Cultivando la resiliencia
A continuación, enumeramos algunos factores que creemos que debemos fomentar en el proceso de construcción de la resiliencia en el aula. Aunque se puede utilizar la hora destinada a la tutoría para realizar actividades para mejorar la resiliencia, cualquier oportunidad es válida para impulsar este proceso y esto se puede dar en cualquier asignatura. Y como ya comentamos anteriormente, el beneficio será general, independientemente de que el alumno se encuentre ante una adversidad o no.

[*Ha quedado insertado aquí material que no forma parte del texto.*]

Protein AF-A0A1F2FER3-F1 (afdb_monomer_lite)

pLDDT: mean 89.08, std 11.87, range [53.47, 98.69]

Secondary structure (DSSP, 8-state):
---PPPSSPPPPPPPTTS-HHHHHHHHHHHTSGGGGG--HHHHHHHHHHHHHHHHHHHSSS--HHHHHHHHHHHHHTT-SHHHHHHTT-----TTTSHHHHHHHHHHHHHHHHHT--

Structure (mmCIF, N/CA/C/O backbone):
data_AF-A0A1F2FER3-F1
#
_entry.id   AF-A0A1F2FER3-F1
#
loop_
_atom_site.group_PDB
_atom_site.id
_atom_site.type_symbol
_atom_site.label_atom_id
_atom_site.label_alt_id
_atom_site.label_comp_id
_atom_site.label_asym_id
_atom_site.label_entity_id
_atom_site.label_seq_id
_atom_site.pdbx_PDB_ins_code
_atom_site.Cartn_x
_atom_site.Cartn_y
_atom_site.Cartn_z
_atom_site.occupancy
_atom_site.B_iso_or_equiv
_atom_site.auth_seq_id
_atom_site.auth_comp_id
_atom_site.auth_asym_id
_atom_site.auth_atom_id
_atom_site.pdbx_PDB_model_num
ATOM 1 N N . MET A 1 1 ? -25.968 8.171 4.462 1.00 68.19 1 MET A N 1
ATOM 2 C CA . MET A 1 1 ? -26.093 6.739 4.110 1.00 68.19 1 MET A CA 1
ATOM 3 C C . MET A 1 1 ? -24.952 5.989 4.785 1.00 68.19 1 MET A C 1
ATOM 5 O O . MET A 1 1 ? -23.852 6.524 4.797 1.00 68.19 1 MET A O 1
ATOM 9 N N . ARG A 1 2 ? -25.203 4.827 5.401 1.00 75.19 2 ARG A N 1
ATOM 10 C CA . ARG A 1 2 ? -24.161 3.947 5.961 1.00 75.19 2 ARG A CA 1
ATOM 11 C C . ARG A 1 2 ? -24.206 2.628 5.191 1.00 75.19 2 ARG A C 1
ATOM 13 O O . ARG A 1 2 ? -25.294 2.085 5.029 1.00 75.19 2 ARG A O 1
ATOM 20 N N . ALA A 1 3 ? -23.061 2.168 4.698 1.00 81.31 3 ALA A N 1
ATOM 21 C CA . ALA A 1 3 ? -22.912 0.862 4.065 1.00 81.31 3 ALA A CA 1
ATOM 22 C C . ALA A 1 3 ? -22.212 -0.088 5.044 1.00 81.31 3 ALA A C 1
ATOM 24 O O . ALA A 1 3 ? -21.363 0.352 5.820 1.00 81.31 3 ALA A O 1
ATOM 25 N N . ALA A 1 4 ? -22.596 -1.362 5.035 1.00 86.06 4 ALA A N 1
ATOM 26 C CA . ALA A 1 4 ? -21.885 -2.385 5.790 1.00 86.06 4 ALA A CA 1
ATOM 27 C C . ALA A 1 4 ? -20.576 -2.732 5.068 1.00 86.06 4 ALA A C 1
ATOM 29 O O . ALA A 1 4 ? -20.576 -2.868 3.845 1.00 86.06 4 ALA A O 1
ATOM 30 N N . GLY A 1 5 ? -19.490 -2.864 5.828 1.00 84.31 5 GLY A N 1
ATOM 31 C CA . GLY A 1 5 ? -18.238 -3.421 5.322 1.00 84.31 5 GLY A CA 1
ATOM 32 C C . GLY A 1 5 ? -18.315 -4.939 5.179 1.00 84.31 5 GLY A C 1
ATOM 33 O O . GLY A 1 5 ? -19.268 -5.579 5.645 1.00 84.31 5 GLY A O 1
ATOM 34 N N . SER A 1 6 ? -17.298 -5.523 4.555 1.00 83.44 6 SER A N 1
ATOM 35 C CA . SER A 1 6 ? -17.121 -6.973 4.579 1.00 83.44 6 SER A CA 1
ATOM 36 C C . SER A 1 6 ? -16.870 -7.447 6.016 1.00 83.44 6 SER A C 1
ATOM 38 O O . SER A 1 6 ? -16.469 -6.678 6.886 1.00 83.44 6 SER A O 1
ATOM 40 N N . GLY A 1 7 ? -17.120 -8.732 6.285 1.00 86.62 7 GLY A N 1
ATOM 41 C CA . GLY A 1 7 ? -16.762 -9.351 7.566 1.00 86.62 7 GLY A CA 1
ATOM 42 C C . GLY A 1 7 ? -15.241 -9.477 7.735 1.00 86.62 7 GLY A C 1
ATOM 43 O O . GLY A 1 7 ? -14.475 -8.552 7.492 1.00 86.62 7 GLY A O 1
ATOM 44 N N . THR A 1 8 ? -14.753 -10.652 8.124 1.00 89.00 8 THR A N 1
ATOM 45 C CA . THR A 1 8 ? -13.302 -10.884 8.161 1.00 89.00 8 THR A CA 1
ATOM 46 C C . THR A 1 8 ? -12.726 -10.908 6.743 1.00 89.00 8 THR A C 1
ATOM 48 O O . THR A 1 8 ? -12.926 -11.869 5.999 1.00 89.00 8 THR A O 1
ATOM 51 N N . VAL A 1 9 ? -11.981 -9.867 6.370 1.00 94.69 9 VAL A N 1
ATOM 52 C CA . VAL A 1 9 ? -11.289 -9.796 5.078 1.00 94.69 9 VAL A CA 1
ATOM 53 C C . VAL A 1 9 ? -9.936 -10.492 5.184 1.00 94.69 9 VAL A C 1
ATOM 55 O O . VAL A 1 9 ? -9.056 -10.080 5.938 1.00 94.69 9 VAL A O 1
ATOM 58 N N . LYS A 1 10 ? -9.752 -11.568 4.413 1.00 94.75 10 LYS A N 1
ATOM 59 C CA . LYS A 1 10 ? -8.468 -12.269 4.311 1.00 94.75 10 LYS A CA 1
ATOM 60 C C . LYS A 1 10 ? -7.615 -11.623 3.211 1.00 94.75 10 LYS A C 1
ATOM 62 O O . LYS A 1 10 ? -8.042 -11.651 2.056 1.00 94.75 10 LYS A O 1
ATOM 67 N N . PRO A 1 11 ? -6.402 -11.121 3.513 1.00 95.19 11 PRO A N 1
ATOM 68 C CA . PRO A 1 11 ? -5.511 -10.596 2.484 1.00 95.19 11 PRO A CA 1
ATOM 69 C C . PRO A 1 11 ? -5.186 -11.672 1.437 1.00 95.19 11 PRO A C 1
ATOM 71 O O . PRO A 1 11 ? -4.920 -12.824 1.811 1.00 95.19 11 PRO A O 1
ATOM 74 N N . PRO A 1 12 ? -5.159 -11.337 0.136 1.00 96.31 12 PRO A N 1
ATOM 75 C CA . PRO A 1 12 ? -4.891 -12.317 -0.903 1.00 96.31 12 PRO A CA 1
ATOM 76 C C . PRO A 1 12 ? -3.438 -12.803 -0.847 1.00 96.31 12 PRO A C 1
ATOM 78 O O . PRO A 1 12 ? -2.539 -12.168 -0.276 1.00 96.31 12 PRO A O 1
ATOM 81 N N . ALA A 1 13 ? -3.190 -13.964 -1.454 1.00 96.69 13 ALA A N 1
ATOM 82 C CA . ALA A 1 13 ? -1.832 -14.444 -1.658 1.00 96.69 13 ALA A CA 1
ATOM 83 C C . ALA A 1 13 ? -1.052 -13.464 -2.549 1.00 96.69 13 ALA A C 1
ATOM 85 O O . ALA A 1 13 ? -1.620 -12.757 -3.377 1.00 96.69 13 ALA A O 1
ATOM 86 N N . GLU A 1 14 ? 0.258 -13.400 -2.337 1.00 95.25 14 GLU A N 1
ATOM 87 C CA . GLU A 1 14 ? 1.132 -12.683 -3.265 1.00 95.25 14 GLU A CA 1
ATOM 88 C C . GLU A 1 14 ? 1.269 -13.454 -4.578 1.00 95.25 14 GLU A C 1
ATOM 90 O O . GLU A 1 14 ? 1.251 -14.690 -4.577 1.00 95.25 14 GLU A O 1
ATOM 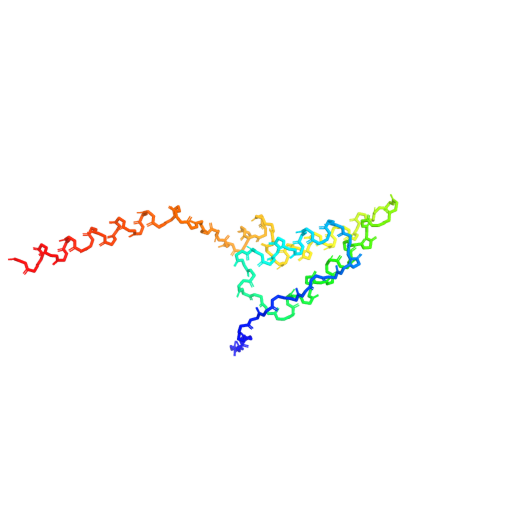95 N N . ASP A 1 15 ? 1.477 -12.736 -5.677 1.00 97.25 15 ASP A N 1
ATOM 96 C CA . ASP A 1 15 ? 1.842 -13.381 -6.928 1.00 97.25 15 ASP A CA 1
ATOM 97 C C . ASP A 1 15 ? 3.311 -13.838 -6.879 1.00 97.25 15 ASP A C 1
ATOM 99 O O . ASP A 1 15 ? 4.229 -13.111 -6.476 1.00 97.25 15 ASP A O 1
ATOM 103 N N . ARG A 1 16 ? 3.552 -15.082 -7.299 1.00 97.38 16 ARG A N 1
ATOM 104 C CA . ARG A 1 16 ? 4.893 -15.675 -7.348 1.00 97.38 16 ARG A CA 1
ATOM 105 C C . ARG A 1 16 ? 5.760 -15.077 -8.452 1.00 97.38 16 ARG A C 1
ATOM 107 O O . ARG A 1 16 ? 6.981 -15.143 -8.324 1.00 97.38 16 ARG A O 1
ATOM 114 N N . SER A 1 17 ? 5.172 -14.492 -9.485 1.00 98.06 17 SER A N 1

- Siempre positivos. Tradicionalmente la educación se ha restringido a detectar y remarcar los aspectos negativos del alumnado (el subrayado con bolígrafo rojo que comentábamos antes) en detrimento de los positivos. Pues bien, una educación orientada a mejorar la resiliencia tendría que optimizar las fortalezas y virtudes del alumno que le permitan adoptar una actitud positiva. Independientemente de los condicionamientos genéticos, se puede aprender a ser más optimista e interpretar las dificultades como retos. De lo contrario, las creencias negativas pueden condicionar el aprendizaje adecuado.
- En la clase se ha de respirar seguridad. El profesor ha de generar en el aula un clima emocional positivo y seguro que permita al alumno sentirse respetado, apoyado y querido. La puerta abierta a la esperanza que supone la plasticidad cerebral ha de generar siempre en el docente expectativas positivas sobre sus alumnos (efecto Pigmalión positivo). Además, los alumnos no han de ser meros elementos pasivos del aprendizaje, sino que han de ser protagonistas del mismo y han de participar en las decisiones que se tomen en el aula.
- Las relaciones siempre sanas. Hemos de fomentar las relaciones entre compañeros en las que predominen la comunicación, el respeto, la empatía y la cooperación, en detrimento de la competición. Cuando se da importancia a estos aspectos socioemocionales, que por otra parte son imprescindibles en la formación del ciudadano del mañana, y se fomenta el trabajo colaborativo, es más sencillo resolver los conflictos que puedan surgir y se facilita aprendizaje. Nuestro cerebro es social y la promoción de la resiliencia es una tarea colectiva (Forés y Graells, 2008).
- El cambio es posible. Como la vida constituye un proceso de transformación continuo, en el aula hemos de aceptar y suscitar un pensamiento crítico y creativo que permita visualizar nuevas posibilidades. Las ideas novedosas y diferentes facilitan el progreso y abren un mundo lleno de esperanza.
- Todos nos equivocamos. Cuando se asume con naturalidad que el error forma parte del proceso de aprendizaje, aprendemos a tomar decisiones con determinación. Se disfruta el proceso y no nos afecta negativamente el no obtener un determinado resultado porque sabemos que el análisis de la situación nos permitirá mejorar.
- Fomentemos la autonomía. El alumno ha de aprender a ser autónomo y saber distanciarse de opiniones negativas que le puedan perjudicar. Para ello es imprescindible su mejora en la autorregulación emocional y, en concreto, es muy importante la técnica del autorrebatimiento que permite, mediante el diálogo interno, analizar y relativizar el sentimiento provocado por una emoción negativa. La mejora del autocontrol ayuda en la lucha contra el tan temido estrés crónico (Lantieri, 2009).
- ¡Sonríe, por favor! Cuando somos capaces de relativizar las situaciones con sentido del humor, mejora nuestro bienestar. Aunque es difícil demostrar que el humor tiene beneficios terapéuticos, sí podemos afirmar que mejora la resiliencia de las personas y ayuda a disfrutar más de la vida (Forés y Grané, 2012). El docente que entra en el aula con una sonrisa natural tendrá más posibilidades de generar un clima emocional positivo y facilitar así el aprendizaje.